From 10 December 2026, businesses must legally disclose which decisions they make through automated means and what personal information feeds into those decisions. For HR teams using AI in recruitment screening, performance evaluation or workforce analytics, this is a direct obligation.
The employee records exemption under the Privacy Act is being narrowed through recent OAIC determinations, which have applied a strict interpretation limiting the exemption to actions with a precise connection to the employment relationship. The OAIC has launched its first-ever compliance sweep of businesses' privacy policies in early 2026, and enforcement powers now include fines of up to $50 million for significant breaches.
Australia's National AI Plan (December 2025) confirmed the government will manage AI through existing legislation rather than a standalone AI Act. However, a parliamentary inquiry has recommended classifying all AI systems used for employment purposes – recruitment, hiring, promotion, remuneration, termination – as "high-risk." A bill addressing digital work systems in the workplace is anticipated during 2026.
Facial recognition technology has already attracted penalties (the Bunnings and Kmart cases involved OAIC determinations regarding in-store facial recognition).
Australia's modern award system is one of the most complex industrial frameworks in the world, with over 120 modern awards covering different industries and occupations, each with distinct pay rates, allowances, overtime provisions, penalty rates and classification structures. Misinterpreting which award applies, or applying the wrong classification within the right award, remains one of the most common sources of underpayment – and underpayment now carries criminal penalties.

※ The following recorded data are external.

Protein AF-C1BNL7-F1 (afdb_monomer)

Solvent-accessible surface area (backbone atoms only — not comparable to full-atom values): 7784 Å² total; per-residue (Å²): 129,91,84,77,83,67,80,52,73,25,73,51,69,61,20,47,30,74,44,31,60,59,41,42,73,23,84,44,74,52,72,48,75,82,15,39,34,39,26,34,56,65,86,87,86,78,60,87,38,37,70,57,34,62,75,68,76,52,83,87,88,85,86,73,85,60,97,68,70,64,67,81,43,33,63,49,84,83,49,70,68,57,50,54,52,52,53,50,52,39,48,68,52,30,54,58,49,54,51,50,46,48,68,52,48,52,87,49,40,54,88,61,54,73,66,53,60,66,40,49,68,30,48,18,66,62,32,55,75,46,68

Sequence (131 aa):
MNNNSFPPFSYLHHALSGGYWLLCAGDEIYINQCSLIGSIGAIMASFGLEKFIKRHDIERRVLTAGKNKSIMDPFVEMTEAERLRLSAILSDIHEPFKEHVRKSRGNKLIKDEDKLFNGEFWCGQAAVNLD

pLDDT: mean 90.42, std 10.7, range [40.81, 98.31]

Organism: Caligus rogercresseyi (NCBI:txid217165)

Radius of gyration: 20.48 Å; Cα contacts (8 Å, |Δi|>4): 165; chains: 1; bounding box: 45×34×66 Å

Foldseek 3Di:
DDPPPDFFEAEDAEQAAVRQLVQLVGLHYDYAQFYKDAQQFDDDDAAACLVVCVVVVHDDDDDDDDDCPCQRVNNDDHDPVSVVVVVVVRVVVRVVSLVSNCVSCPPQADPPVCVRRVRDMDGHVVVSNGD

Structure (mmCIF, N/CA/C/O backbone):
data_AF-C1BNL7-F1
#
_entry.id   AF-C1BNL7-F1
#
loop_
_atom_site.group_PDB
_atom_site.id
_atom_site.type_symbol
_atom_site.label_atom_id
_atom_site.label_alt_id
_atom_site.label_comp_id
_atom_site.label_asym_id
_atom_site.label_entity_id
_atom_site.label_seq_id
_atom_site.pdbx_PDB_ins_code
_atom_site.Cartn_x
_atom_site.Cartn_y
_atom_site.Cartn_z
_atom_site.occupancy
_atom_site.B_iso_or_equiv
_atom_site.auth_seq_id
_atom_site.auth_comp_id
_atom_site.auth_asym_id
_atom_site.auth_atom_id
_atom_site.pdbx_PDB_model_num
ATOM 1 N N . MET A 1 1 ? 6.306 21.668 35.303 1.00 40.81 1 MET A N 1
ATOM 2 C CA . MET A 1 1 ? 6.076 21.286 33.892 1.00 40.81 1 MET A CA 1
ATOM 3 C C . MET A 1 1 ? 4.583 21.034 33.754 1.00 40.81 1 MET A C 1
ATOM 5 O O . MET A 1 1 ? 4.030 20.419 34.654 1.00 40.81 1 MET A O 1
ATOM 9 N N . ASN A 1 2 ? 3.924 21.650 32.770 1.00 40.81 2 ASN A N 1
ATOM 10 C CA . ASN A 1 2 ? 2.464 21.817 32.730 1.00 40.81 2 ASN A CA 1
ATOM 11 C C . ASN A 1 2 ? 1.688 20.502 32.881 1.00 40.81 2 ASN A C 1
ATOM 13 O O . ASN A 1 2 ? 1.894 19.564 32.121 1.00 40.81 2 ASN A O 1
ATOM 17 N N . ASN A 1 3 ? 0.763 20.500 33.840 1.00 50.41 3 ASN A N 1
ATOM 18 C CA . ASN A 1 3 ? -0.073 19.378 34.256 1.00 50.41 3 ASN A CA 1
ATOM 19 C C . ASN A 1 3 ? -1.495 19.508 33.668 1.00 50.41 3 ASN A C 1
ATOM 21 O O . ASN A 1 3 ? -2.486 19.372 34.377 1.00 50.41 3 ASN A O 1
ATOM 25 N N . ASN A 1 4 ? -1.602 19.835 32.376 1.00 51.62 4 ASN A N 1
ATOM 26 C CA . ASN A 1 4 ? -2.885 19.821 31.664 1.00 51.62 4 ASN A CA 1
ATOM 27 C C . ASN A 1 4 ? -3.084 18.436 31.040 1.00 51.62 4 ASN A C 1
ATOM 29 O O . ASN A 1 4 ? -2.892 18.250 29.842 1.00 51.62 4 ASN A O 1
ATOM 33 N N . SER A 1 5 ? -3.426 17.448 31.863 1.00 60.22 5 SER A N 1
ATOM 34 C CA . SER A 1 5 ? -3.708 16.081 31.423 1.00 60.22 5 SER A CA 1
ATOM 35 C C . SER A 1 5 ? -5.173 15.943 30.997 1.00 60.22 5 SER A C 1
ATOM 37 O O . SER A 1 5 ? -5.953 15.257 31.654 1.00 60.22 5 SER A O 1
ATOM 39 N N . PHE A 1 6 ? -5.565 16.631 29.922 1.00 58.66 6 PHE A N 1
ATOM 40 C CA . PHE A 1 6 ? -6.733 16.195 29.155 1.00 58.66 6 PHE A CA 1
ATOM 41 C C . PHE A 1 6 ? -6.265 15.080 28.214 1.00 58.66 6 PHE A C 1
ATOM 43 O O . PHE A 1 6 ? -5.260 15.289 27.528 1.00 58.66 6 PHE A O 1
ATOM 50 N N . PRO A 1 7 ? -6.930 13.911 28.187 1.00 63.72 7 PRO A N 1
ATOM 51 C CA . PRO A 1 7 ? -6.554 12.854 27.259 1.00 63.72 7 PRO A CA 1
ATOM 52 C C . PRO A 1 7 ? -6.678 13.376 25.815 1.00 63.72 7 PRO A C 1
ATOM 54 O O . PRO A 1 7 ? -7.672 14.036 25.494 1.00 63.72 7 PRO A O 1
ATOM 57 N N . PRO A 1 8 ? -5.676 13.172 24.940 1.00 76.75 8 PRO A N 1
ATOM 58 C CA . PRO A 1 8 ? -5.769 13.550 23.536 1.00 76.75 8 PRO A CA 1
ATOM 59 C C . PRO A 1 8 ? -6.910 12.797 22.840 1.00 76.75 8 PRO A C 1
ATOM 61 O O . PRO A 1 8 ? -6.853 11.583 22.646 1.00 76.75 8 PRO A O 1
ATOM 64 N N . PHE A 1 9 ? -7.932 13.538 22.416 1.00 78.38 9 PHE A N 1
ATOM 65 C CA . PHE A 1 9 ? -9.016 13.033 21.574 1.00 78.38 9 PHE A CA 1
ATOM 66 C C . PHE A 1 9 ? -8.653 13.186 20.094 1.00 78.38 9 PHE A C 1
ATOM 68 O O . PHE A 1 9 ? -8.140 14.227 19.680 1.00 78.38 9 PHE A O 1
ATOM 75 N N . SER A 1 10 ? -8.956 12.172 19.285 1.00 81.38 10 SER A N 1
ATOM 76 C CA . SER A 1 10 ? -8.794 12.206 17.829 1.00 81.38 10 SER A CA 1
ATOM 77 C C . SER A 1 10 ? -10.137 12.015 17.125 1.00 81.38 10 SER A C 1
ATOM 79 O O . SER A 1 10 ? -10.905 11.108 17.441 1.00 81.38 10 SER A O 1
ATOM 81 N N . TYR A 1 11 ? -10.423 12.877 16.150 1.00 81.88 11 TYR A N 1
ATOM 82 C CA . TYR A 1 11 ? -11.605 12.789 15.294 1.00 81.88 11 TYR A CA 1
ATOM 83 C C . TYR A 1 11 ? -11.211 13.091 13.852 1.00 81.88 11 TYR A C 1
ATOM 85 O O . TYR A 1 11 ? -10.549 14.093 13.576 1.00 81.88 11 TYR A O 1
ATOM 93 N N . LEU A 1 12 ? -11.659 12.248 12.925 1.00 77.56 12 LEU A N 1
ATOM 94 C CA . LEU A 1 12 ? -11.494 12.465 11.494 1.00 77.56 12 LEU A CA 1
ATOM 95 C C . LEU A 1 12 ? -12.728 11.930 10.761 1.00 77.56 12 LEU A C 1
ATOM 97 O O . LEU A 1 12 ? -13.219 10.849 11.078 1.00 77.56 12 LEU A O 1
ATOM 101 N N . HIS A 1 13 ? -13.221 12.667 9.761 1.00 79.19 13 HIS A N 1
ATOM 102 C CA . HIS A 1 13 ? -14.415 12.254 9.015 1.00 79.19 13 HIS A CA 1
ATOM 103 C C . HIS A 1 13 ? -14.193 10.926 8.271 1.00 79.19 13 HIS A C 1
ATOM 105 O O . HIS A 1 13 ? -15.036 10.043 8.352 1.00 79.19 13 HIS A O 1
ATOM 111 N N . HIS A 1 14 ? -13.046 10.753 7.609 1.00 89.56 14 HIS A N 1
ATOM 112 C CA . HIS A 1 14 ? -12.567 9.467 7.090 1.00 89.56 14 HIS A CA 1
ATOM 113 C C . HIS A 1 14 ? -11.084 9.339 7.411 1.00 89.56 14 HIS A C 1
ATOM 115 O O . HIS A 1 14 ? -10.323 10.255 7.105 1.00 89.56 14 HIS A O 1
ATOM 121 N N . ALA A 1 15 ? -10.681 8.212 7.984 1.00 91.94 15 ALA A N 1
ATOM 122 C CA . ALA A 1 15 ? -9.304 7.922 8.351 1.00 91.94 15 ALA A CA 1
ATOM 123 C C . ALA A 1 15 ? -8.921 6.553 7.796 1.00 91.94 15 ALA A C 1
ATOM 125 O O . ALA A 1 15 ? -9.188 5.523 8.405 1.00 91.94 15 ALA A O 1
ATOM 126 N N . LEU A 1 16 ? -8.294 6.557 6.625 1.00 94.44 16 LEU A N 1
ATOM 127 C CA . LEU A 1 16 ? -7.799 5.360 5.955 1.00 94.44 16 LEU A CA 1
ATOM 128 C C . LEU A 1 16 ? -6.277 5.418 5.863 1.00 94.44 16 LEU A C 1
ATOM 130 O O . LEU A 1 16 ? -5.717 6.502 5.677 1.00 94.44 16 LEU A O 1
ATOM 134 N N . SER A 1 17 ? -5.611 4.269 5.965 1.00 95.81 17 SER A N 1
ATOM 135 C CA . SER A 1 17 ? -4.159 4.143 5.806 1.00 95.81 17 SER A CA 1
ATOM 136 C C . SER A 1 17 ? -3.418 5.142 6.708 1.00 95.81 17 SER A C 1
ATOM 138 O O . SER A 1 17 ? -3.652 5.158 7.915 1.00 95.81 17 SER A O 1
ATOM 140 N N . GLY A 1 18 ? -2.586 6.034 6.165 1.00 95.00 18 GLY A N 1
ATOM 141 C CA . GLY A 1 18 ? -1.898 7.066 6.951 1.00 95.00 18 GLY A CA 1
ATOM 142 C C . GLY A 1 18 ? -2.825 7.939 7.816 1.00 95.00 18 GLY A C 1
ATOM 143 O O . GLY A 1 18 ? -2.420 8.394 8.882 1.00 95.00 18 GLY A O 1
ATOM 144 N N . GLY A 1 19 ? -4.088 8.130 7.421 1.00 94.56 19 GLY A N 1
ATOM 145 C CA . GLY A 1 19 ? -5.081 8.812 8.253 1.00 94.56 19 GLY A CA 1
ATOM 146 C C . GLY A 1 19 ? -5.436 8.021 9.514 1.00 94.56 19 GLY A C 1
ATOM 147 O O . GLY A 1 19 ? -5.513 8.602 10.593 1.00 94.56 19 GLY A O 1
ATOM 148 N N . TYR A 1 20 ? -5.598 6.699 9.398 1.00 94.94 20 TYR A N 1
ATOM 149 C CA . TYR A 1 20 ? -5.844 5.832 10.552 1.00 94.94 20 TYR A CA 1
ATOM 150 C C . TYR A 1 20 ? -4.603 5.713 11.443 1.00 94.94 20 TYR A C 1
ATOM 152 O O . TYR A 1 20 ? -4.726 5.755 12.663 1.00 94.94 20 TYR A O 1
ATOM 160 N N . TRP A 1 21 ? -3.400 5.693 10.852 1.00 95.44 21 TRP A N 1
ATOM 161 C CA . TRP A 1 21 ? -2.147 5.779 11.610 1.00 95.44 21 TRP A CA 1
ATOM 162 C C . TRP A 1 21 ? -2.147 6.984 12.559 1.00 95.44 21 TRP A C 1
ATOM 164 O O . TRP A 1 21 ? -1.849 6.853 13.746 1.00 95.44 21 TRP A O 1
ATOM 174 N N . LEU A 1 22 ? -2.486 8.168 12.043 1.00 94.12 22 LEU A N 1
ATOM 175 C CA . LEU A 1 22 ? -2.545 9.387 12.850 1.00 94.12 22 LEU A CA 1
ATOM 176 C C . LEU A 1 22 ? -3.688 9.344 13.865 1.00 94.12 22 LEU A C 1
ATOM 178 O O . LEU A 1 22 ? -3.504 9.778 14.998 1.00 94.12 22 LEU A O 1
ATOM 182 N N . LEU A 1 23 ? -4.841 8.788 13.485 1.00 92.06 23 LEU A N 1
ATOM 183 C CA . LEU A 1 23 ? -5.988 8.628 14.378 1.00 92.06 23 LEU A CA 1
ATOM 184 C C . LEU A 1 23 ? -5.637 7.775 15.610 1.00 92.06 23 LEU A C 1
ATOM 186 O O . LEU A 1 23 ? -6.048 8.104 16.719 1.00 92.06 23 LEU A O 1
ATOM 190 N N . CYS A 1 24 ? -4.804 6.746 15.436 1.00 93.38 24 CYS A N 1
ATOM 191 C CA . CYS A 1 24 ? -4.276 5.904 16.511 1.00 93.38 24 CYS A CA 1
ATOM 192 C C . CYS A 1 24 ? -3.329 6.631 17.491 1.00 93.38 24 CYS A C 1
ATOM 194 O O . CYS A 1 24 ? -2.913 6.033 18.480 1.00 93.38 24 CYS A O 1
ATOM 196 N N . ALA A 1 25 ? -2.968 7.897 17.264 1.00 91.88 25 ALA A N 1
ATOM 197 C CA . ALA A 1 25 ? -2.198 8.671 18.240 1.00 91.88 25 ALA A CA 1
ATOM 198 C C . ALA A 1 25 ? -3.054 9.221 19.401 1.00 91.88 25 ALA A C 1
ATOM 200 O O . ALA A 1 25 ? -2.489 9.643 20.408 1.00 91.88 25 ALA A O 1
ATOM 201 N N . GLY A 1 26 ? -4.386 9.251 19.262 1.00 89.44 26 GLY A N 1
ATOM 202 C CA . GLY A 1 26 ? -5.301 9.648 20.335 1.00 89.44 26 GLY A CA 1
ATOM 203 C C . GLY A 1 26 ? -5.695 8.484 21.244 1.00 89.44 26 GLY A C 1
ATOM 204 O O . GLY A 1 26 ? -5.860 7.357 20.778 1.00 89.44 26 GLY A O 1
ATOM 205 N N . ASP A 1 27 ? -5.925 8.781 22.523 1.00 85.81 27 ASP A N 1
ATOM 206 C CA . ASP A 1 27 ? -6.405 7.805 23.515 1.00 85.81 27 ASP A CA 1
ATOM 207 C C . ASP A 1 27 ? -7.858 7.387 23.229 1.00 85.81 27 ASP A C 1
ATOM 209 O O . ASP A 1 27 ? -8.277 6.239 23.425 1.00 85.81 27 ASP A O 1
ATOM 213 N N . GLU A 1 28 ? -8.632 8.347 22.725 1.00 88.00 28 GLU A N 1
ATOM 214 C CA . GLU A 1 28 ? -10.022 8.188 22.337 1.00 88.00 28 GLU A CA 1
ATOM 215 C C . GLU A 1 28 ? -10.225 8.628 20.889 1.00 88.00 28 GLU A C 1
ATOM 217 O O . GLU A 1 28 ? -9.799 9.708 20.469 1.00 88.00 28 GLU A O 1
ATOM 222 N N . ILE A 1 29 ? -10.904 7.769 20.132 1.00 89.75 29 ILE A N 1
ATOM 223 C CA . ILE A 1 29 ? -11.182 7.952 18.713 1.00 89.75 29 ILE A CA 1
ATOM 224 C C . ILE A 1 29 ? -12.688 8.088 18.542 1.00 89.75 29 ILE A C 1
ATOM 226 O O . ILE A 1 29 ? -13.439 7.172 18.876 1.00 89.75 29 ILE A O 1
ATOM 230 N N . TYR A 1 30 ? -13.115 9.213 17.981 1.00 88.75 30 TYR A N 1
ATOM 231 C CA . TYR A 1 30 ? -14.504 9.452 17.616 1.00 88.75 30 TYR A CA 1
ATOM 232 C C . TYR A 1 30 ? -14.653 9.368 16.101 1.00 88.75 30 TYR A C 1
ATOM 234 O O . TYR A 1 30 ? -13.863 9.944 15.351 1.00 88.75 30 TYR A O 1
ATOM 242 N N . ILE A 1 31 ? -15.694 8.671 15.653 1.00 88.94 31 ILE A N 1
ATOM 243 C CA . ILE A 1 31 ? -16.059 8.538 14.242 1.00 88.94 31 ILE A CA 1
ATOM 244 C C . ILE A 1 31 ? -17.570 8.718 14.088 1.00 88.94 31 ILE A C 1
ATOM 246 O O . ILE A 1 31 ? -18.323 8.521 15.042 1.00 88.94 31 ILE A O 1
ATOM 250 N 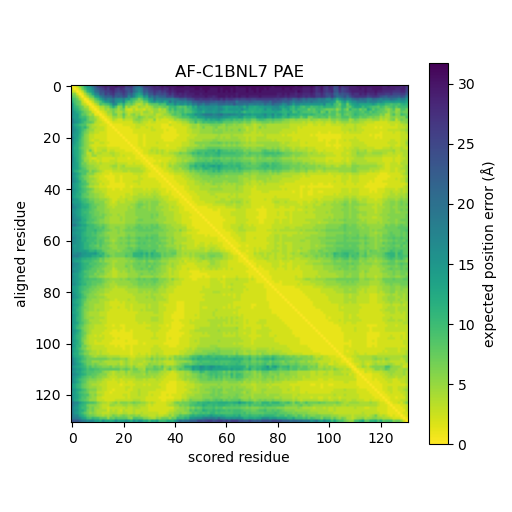N . ASN A 1 32 ? -18.028 9.096 12.896 1.00 89.62 32 ASN A N 1
ATOM 251 C CA . ASN A 1 32 ? -19.454 9.165 12.582 1.00 89.62 32 ASN A CA 1
ATOM 252 C C . ASN A 1 32 ? -19.917 7.914 11.806 1.00 89.62 32 ASN A C 1
ATOM 254 O O . ASN A 1 32 ? -19.110 7.089 11.383 1.00 89.62 32 ASN A O 1
ATOM 258 N N . GLN A 1 33 ? -21.230 7.765 11.606 1.00 89.31 33 GLN A N 1
ATOM 259 C CA . GLN A 1 33 ? -21.814 6.588 10.941 1.00 89.31 33 GLN A CA 1
ATOM 260 C C . GLN A 1 33 ? -21.374 6.396 9.481 1.00 89.31 33 GLN A C 1
ATOM 262 O O . GLN A 1 33 ? -21.433 5.279 8.980 1.00 89.31 33 GLN A O 1
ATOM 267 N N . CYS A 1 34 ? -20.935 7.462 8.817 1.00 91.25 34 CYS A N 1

Record-keeping amplifies the risk. The Fair Work Act requires employers to maintain employee records for seven years. If you can't produce records during a dispute, the burden of proof shifts to the employer. Record-keeping failures can also contribute to a finding of "serious contravention" under wage theft laws.
With Payday Super adding per-pay-cycle superannuation records, psychosocial risk assessments requiring documentation, and gender equality data requiring annual tracking, the documentation burden in 2026 is heavier than it's ever been.

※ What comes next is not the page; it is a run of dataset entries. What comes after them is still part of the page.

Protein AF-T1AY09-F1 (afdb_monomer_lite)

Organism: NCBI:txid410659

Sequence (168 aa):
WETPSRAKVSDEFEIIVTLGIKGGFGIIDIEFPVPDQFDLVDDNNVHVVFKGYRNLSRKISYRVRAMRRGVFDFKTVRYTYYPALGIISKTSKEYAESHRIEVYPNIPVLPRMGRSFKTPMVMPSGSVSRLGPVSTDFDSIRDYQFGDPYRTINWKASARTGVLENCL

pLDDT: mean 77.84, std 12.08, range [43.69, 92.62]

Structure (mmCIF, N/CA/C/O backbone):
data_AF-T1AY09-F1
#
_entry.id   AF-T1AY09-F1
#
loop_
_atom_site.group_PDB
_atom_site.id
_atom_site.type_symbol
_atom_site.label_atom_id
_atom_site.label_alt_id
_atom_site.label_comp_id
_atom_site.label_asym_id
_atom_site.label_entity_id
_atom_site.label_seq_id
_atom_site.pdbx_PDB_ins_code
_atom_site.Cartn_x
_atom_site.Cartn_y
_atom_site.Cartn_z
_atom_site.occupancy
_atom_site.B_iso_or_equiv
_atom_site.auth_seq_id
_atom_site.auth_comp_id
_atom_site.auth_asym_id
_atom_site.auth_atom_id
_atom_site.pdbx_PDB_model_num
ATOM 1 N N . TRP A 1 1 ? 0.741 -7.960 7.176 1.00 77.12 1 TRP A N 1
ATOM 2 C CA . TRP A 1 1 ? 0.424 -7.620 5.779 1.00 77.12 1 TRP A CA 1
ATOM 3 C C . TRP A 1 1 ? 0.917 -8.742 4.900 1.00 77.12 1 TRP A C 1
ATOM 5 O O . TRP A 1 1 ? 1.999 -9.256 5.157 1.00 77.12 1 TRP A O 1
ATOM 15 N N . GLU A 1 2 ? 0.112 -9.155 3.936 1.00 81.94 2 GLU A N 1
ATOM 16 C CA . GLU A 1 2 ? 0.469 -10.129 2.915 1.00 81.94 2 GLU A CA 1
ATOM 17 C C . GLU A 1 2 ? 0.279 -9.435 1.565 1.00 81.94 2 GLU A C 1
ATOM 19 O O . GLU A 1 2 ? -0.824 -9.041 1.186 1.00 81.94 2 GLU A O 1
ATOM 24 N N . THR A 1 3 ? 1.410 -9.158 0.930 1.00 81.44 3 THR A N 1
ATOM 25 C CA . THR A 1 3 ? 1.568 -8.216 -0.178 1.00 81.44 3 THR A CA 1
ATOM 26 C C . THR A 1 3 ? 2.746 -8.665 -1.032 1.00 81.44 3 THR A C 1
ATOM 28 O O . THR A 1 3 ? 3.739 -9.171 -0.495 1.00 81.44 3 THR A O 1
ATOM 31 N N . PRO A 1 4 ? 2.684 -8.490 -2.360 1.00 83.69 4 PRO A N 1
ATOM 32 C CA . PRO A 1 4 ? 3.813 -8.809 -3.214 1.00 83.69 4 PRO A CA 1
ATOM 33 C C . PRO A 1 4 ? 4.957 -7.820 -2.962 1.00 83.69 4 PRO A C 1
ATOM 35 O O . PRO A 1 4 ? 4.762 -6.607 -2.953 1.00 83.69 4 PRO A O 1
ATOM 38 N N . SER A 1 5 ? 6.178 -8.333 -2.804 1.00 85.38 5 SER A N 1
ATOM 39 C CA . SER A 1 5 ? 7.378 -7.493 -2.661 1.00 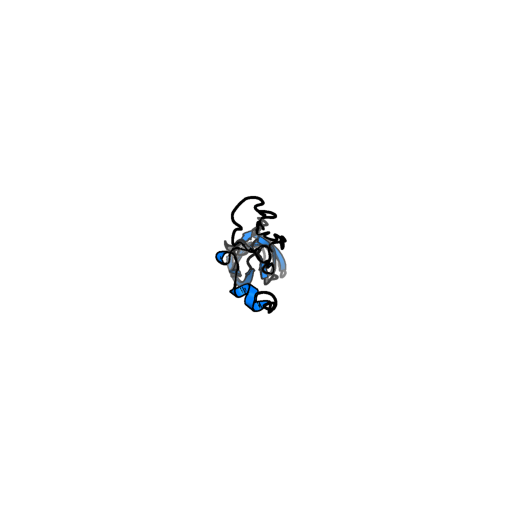85.38 5 SER A CA 1
ATOM 40 C C . SER A 1 5 ? 7.715 -6.726 -3.942 1.00 85.38 5 SER A C 1
ATOM 42 O O . SER A 1 5 ? 8.361 -5.678 -3.892 1.00 85.38 5 SER A O 1
ATOM 44 N N . ARG A 1 6 ? 7.279 -7.249 -5.095 1.00 87.50 6 ARG A N 1
ATOM 45 C CA . ARG A 1 6 ? 7.522 -6.688 -6.423 1.00 87.50 6 ARG A CA 1
ATOM 46 C C . ARG A 1 6 ? 6.231 -6.635 -7.226 1.00 87.50 6 ARG A C 1
ATOM 48 O O . ARG A 1 6 ? 5.535 -7.641 -7.322 1.00 87.50 6 ARG A O 1
ATOM 55 N N . ALA A 1 7 ? 5.975 -5.498 -7.857 1.00 88.19 7 ALA A N 1
ATOM 56 C CA . ALA A 1 7 ? 4.878 -5.307 -8.804 1.00 88.19 7 ALA A CA 1
ATOM 57 C C . ALA A 1 7 ? 5.393 -4.606 -10.068 1.00 88.19 7 ALA A C 1
ATOM 59 O O . ALA A 1 7 ? 6.481 -4.023 -10.055 1.00 88.19 7 ALA A O 1
ATOM 60 N N . LYS A 1 8 ? 4.643 -4.652 -11.172 1.00 88.94 8 LYS A N 1
ATOM 61 C CA . LYS A 1 8 ? 4.920 -3.806 -12.342 1.00 88.94 8 LYS A CA 1
ATOM 62 C C . LYS A 1 8 ? 3.947 -2.636 -12.390 1.00 88.94 8 LYS A C 1
ATOM 64 O O . LYS A 1 8 ? 2.860 -2.681 -11.822 1.00 88.94 8 LYS A O 1
ATOM 69 N N . VAL A 1 9 ? 4.341 -1.576 -13.089 1.00 89.31 9 VAL A N 1
ATOM 70 C CA . VAL A 1 9 ? 3.428 -0.470 -13.407 1.00 89.31 9 VAL A CA 1
ATOM 71 C C . VAL A 1 9 ? 2.242 -1.006 -14.210 1.00 89.31 9 VAL A C 1
ATOM 73 O O . VAL A 1 9 ? 2.441 -1.751 -15.170 1.00 89.31 9 VAL A O 1
ATOM 76 N N . SER A 1 10 ? 1.039 -0.564 -13.843 1.00 87.38 10 SER A N 1
ATOM 77 C CA . SER A 1 10 ? -0.257 -0.985 -14.387 1.00 87.38 10 SER A CA 1
ATOM 78 C C . SER A 1 10 ? -0.731 -2.388 -13.993 1.00 87.38 10 SER A C 1
ATOM 80 O O . SER A 1 10 ? -1.846 -2.742 -14.374 1.00 87.38 10 SER A O 1
ATOM 82 N N . ASP A 1 11 ? 0.042 -3.159 -13.222 1.00 85.81 11 ASP A N 1
ATOM 83 C CA . ASP A 1 11 ? -0.458 -4.417 -12.664 1.00 85.81 11 ASP A CA 1
ATOM 84 C C . ASP A 1 11 ? -1.409 -4.125 -11.493 1.00 85.81 11 ASP A C 1
ATOM 86 O O . ASP A 1 11 ? -1.169 -3.233 -10.668 1.00 85.81 11 ASP A O 1
ATOM 90 N N . GLU A 1 12 ? -2.488 -4.899 -11.425 1.00 88.69 12 GLU A N 1
ATOM 91 C CA . GLU A 1 12 ? -3.405 -4.935 -10.290 1.00 88.69 12 GLU A CA 1
ATOM 92 C C . GLU A 1 12 ? -2.925 -5.985 -9.294 1.00 88.69 12 GLU A C 1
ATOM 94 O O . GLU A 1 12 ? -2.566 -7.104 -9.672 1.00 88.69 12 GLU A O 1
ATOM 99 N N . PHE A 1 13 ? -2.917 -5.639 -8.012 1.00 87.06 13 PHE A N 1
ATOM 100 C CA . PHE A 1 13 ? -2.571 -6.584 -6.964 1.00 87.06 13 PHE A CA 1
ATOM 101 C C . PHE A 1 13 ? -3.440 -6.393 -5.728 1.00 87.06 13 PHE A C 1
ATOM 103 O O . PHE A 1 13 ? -3.931 -5.305 -5.420 1.00 87.06 13 PHE A O 1
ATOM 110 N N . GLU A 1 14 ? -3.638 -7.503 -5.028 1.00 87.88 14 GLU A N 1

From 1 July 2026, eligible parents can access up to 26 weeks of government-funded Paid Parental Leave (up from 24 weeks in 2025–26). Four weeks are reserved for each parent on a "use it or lose it" basis. The government also pays 12% superannuation on PPL (from July 2025).
Alongside this, the first comprehensive review of the National Employment Standards (NES) since the Fair Work Act commenced in 2009 is underway. It could result in changes to leave entitlements, maximum hours, redundancy rules and flexible working arrangements. Potential changes include the removal of the small-business redundancy exemption and adjustments for job losses caused by technological change.
For small businesses where a single absence represents 10% or more of the workforce, 26 weeks of parental leave presents a genuine resourcing challenge. Many small employers still don't have formal parental leave policies. The Fair Work Commission has found that failing to consult with an employee on parental leave during restructuring can constitute unfair dismissal.
Use this checklist to assess where your organisation stands across each risk area. Score each item as compliant, in progress or not started.
There's a tempting narrative that compliance is about avoiding penalties. And yes, the penalty regime in 2026 is more punitive than it's ever been: criminal prosecution for wage theft, escalating SGC penalties under Payday Super, AHRC inquiries without consent, OAIC fines reaching $50 million.
But the cost of getting compliance wrong is measured in the trust of the people who work for you. Every one of these 10 risks – from psychosocial safety to the right to disconnect, from award interpretation to gender equality targets – exists because Australian law has decided that the way people are treated at work matters enough to enforce.
The compliance infrastructure you build now isn't just protection. It's the foundation of the employer you actually want to be.